Directions for this task | Search the entries below for the string "Hydroxyacylglutathione" and give the number of lines that hold it, nothing else.

Records for this exercise |
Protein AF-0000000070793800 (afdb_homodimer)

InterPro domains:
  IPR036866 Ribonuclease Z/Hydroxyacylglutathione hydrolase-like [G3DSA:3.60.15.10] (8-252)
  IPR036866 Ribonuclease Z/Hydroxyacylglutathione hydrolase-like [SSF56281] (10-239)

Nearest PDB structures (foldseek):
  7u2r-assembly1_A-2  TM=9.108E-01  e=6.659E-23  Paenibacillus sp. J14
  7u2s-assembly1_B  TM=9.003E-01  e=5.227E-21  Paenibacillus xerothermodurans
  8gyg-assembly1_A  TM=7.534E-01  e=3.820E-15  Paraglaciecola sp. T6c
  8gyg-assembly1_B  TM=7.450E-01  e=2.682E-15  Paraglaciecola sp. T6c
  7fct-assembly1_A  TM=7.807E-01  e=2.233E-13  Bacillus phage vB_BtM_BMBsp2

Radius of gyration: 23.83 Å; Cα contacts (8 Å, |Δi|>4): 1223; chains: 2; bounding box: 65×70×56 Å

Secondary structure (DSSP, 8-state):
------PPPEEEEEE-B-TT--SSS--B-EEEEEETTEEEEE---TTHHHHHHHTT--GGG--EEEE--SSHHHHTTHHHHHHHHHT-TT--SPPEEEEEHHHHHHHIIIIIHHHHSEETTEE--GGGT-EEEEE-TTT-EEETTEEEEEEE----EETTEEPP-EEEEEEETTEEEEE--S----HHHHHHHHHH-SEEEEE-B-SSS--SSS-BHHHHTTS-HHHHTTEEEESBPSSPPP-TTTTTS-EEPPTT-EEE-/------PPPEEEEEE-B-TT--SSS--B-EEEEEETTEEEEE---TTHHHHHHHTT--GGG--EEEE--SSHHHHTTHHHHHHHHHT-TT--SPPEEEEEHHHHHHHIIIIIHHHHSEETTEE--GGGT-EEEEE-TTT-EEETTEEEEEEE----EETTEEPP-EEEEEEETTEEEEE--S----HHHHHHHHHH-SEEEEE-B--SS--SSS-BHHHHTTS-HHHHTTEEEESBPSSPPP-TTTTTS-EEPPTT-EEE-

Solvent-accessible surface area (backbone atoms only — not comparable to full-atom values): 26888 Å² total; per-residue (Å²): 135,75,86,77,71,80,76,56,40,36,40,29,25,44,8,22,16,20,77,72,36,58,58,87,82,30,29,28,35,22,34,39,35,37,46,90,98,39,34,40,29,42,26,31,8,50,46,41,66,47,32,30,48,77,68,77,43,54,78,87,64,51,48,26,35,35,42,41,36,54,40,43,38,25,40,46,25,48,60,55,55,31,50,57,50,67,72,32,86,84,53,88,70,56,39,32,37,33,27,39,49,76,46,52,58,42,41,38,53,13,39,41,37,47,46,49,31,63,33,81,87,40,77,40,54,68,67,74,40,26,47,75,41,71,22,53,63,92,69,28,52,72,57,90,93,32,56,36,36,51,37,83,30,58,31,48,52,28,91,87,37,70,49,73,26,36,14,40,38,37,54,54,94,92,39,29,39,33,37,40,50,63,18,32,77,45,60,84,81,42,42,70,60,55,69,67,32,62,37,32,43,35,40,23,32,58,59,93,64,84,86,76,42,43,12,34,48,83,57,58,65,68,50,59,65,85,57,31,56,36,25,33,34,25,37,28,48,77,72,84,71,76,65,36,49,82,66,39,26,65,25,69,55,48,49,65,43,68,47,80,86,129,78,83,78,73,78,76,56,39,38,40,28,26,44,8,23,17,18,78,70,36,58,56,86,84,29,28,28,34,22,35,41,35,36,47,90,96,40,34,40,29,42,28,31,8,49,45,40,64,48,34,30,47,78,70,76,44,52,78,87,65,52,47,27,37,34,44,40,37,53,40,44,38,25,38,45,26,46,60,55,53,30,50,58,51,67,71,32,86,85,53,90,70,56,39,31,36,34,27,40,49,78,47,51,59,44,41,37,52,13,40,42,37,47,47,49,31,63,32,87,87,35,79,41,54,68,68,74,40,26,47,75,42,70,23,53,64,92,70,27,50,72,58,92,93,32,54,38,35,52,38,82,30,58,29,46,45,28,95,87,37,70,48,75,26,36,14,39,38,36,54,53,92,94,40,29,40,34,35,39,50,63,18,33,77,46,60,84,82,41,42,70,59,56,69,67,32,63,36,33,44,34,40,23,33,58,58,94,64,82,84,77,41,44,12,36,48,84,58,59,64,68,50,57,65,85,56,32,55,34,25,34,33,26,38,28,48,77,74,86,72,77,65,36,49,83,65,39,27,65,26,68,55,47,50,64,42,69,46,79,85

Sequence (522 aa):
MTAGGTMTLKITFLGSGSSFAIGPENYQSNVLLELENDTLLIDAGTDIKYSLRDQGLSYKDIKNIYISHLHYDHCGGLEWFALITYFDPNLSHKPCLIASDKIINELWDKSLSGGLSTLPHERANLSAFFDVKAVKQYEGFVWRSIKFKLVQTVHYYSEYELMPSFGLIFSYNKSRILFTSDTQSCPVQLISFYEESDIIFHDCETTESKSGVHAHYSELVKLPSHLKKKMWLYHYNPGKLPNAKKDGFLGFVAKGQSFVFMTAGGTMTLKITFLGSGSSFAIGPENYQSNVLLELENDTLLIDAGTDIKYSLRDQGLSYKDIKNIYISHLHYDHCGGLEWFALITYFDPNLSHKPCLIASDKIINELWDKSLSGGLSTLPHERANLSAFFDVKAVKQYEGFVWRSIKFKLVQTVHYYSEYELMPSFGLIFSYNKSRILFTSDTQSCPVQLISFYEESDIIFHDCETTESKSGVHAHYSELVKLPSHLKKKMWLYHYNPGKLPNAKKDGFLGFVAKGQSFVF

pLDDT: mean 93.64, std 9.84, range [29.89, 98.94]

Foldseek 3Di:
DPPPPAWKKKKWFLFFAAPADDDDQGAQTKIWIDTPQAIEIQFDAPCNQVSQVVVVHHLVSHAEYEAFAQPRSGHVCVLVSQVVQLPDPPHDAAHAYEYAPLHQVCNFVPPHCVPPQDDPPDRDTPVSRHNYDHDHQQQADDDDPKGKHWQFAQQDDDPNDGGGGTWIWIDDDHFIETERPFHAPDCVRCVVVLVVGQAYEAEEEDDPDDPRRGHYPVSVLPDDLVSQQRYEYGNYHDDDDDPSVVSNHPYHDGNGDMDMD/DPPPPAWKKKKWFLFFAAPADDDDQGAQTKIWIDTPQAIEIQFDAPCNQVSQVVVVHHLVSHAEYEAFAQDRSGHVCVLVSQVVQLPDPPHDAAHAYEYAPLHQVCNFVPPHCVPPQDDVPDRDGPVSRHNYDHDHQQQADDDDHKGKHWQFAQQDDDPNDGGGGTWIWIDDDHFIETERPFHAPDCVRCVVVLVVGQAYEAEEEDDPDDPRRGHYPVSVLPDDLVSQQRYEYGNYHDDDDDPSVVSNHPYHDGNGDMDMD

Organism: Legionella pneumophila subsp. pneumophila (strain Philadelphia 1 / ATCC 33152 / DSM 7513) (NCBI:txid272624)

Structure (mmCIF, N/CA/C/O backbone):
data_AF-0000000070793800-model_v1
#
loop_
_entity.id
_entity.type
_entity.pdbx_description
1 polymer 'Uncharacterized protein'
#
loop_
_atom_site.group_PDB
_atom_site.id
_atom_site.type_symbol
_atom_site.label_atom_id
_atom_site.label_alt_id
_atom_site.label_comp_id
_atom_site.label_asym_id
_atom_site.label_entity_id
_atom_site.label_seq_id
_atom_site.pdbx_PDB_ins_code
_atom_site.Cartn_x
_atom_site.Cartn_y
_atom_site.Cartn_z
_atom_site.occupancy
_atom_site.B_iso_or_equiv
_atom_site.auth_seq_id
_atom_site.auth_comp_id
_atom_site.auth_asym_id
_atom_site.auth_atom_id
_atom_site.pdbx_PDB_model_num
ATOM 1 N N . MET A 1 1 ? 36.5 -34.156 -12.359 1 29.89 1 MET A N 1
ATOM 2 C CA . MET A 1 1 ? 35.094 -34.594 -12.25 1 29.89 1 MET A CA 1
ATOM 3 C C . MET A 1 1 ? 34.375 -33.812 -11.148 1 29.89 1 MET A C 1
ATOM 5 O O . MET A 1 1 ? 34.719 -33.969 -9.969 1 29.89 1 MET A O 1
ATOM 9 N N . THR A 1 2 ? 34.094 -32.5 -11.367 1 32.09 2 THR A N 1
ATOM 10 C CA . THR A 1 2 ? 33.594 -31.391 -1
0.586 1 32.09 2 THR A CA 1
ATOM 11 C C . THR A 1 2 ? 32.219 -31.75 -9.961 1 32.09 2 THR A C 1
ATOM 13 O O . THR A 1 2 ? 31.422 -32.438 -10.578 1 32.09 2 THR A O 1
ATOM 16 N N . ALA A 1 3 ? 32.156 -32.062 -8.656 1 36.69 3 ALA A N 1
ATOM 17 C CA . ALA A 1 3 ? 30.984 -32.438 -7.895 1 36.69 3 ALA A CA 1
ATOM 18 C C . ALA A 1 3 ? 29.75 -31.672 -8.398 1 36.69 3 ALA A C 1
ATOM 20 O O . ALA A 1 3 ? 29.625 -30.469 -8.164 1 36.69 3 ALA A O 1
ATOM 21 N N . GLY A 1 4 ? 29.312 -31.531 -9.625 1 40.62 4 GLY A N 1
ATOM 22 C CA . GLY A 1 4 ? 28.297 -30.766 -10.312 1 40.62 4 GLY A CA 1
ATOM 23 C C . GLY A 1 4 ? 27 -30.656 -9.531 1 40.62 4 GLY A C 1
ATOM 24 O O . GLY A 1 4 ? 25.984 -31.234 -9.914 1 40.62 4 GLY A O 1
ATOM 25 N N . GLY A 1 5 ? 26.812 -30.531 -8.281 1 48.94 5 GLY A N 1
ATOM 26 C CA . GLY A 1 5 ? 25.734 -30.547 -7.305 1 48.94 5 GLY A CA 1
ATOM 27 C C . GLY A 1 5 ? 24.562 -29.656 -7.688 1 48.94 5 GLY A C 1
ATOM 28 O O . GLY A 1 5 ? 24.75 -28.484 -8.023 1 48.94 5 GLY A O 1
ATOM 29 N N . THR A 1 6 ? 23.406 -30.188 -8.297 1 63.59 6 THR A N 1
--
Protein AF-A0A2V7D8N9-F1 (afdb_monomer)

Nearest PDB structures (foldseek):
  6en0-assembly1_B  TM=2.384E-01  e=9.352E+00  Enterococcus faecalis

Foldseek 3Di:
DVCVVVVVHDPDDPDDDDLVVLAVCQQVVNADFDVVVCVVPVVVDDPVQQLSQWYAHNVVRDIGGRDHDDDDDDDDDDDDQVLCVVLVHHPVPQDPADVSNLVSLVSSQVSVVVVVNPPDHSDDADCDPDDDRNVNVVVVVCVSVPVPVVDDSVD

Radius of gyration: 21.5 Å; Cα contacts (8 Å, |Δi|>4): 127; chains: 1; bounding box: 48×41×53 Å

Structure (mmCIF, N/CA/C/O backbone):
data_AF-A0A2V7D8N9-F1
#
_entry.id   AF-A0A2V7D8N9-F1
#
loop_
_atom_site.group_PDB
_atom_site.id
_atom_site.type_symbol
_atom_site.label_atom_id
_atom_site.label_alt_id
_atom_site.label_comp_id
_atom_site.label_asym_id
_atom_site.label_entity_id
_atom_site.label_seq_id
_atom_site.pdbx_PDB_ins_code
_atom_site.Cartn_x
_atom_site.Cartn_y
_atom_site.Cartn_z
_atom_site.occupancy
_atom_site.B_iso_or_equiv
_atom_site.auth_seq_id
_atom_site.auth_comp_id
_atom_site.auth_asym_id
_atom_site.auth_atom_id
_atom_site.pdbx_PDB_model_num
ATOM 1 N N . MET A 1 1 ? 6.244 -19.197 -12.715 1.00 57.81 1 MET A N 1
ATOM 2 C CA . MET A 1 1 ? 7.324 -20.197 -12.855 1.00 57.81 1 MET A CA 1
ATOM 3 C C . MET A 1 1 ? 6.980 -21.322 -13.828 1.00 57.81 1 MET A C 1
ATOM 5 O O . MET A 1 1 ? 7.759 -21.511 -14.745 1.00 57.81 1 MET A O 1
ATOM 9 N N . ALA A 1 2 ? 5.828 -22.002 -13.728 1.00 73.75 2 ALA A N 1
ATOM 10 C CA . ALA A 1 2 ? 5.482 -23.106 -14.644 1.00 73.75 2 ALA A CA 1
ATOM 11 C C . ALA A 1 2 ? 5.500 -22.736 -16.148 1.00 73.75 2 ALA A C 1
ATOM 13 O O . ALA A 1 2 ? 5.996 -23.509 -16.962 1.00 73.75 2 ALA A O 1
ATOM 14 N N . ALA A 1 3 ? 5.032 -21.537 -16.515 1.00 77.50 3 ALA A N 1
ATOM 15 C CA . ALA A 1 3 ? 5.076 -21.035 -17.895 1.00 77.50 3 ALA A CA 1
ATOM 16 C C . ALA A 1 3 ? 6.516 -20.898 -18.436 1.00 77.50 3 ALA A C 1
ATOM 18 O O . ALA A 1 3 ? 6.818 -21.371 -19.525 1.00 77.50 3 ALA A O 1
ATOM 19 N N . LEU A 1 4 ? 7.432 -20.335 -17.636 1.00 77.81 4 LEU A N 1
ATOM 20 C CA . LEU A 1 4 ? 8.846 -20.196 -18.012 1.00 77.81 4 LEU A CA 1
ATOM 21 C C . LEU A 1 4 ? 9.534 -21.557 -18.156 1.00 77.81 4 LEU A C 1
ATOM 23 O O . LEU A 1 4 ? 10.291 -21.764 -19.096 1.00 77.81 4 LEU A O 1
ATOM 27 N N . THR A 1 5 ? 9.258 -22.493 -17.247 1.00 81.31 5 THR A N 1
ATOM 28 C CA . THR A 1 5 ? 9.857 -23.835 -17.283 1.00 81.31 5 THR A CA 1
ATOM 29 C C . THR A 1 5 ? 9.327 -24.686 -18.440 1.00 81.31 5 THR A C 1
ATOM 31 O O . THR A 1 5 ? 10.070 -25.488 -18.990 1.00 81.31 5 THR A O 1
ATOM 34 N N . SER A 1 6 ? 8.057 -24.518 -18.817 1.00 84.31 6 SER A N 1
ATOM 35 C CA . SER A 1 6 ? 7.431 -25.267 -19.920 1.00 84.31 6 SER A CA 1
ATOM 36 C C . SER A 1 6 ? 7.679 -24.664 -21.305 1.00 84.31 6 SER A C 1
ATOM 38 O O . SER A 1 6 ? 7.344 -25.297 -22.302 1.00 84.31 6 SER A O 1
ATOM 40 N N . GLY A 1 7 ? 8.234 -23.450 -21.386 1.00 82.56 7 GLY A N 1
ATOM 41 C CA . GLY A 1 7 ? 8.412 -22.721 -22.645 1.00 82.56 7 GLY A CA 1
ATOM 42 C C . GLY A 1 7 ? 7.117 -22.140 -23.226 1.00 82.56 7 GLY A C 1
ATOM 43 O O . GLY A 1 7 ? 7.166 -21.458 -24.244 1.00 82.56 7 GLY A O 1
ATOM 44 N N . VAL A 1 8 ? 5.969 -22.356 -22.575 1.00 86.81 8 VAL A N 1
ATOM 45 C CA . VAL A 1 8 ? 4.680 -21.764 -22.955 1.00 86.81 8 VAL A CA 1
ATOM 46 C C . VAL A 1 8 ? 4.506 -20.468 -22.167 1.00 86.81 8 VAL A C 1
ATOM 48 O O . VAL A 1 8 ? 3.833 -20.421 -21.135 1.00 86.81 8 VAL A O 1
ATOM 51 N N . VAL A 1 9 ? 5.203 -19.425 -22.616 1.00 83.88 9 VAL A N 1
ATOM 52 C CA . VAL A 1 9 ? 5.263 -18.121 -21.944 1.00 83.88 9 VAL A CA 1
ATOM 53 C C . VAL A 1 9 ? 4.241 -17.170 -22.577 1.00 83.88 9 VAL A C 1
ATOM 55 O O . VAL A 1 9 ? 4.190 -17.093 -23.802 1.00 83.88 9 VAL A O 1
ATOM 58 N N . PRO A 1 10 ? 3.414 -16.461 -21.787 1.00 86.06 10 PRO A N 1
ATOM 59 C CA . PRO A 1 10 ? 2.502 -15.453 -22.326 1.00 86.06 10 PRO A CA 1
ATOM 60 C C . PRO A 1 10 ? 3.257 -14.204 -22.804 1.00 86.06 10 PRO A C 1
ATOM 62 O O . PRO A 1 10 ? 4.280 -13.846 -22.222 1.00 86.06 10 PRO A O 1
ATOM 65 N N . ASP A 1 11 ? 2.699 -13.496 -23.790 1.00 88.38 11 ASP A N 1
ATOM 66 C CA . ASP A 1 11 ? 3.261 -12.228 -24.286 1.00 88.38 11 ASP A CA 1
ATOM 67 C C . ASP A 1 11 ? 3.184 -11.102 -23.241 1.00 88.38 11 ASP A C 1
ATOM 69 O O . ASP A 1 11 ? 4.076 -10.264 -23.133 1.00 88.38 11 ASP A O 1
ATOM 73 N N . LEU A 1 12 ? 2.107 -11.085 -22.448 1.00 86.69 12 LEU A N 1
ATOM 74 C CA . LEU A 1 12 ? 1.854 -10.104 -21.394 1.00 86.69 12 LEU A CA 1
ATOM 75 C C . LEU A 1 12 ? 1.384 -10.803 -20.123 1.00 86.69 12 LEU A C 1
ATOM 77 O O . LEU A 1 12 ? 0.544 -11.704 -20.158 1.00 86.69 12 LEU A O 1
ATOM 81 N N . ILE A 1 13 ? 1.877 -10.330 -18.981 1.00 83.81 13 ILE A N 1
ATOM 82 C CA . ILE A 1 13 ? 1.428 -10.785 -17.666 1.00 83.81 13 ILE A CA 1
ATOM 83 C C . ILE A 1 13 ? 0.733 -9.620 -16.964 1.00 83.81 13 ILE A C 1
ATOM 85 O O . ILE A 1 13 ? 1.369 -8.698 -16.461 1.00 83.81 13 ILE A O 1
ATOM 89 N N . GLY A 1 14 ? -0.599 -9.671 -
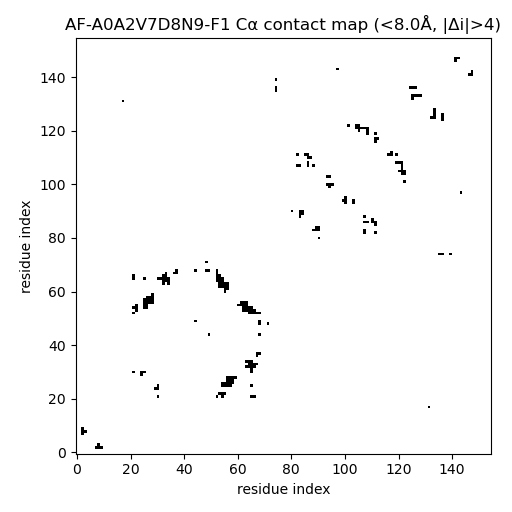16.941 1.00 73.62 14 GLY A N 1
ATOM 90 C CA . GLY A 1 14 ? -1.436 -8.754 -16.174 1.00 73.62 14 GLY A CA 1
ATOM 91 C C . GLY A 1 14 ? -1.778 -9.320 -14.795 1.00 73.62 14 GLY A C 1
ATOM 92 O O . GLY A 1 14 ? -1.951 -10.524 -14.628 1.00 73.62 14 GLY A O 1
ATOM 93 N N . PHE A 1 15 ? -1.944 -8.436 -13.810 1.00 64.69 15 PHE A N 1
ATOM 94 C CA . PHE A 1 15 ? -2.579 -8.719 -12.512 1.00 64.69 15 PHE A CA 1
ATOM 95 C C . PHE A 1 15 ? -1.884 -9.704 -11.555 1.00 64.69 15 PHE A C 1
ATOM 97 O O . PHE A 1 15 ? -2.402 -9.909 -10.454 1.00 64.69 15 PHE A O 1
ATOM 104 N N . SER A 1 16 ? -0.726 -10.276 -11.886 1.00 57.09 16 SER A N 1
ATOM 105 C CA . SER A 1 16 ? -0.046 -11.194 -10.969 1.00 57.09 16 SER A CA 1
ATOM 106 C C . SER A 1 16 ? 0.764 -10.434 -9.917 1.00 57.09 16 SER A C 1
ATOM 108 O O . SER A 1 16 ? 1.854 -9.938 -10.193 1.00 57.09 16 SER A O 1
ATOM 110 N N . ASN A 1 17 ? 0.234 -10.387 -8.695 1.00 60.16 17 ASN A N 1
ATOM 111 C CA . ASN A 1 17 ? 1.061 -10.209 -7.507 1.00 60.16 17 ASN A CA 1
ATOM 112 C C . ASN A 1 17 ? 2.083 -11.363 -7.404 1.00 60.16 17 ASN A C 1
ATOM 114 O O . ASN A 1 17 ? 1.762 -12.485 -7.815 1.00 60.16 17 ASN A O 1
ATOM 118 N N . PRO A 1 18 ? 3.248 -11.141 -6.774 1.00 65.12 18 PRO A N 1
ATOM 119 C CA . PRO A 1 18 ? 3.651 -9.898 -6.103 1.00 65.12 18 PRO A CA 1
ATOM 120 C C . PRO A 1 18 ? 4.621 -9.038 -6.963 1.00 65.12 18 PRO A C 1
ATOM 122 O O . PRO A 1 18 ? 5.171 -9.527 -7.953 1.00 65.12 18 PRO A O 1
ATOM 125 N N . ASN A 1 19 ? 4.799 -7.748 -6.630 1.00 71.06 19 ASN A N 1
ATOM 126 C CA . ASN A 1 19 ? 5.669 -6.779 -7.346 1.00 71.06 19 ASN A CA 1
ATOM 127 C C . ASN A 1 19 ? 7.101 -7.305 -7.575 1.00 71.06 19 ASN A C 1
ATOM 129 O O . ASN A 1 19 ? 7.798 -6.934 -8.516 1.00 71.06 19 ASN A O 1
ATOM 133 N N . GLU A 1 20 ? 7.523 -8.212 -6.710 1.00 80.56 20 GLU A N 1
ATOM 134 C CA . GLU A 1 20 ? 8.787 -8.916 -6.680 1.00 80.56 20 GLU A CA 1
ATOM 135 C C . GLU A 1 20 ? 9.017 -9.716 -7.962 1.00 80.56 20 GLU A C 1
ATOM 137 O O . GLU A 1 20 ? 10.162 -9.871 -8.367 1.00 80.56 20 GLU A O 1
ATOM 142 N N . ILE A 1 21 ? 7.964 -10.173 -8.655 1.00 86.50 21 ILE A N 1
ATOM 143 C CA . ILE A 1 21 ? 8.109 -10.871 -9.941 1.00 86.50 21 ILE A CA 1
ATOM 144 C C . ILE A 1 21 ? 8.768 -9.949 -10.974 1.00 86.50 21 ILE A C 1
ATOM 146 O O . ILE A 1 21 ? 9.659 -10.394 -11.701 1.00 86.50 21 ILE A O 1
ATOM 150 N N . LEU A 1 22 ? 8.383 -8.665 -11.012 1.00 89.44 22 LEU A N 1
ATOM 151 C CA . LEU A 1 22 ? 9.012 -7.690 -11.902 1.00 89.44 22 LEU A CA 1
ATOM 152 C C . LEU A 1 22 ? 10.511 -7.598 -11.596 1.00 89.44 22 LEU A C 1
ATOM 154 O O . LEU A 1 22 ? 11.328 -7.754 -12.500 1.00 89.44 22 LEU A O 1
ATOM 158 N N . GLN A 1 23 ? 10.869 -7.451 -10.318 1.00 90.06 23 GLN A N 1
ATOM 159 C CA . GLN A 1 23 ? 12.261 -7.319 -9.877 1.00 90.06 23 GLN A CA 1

Result of the task | 2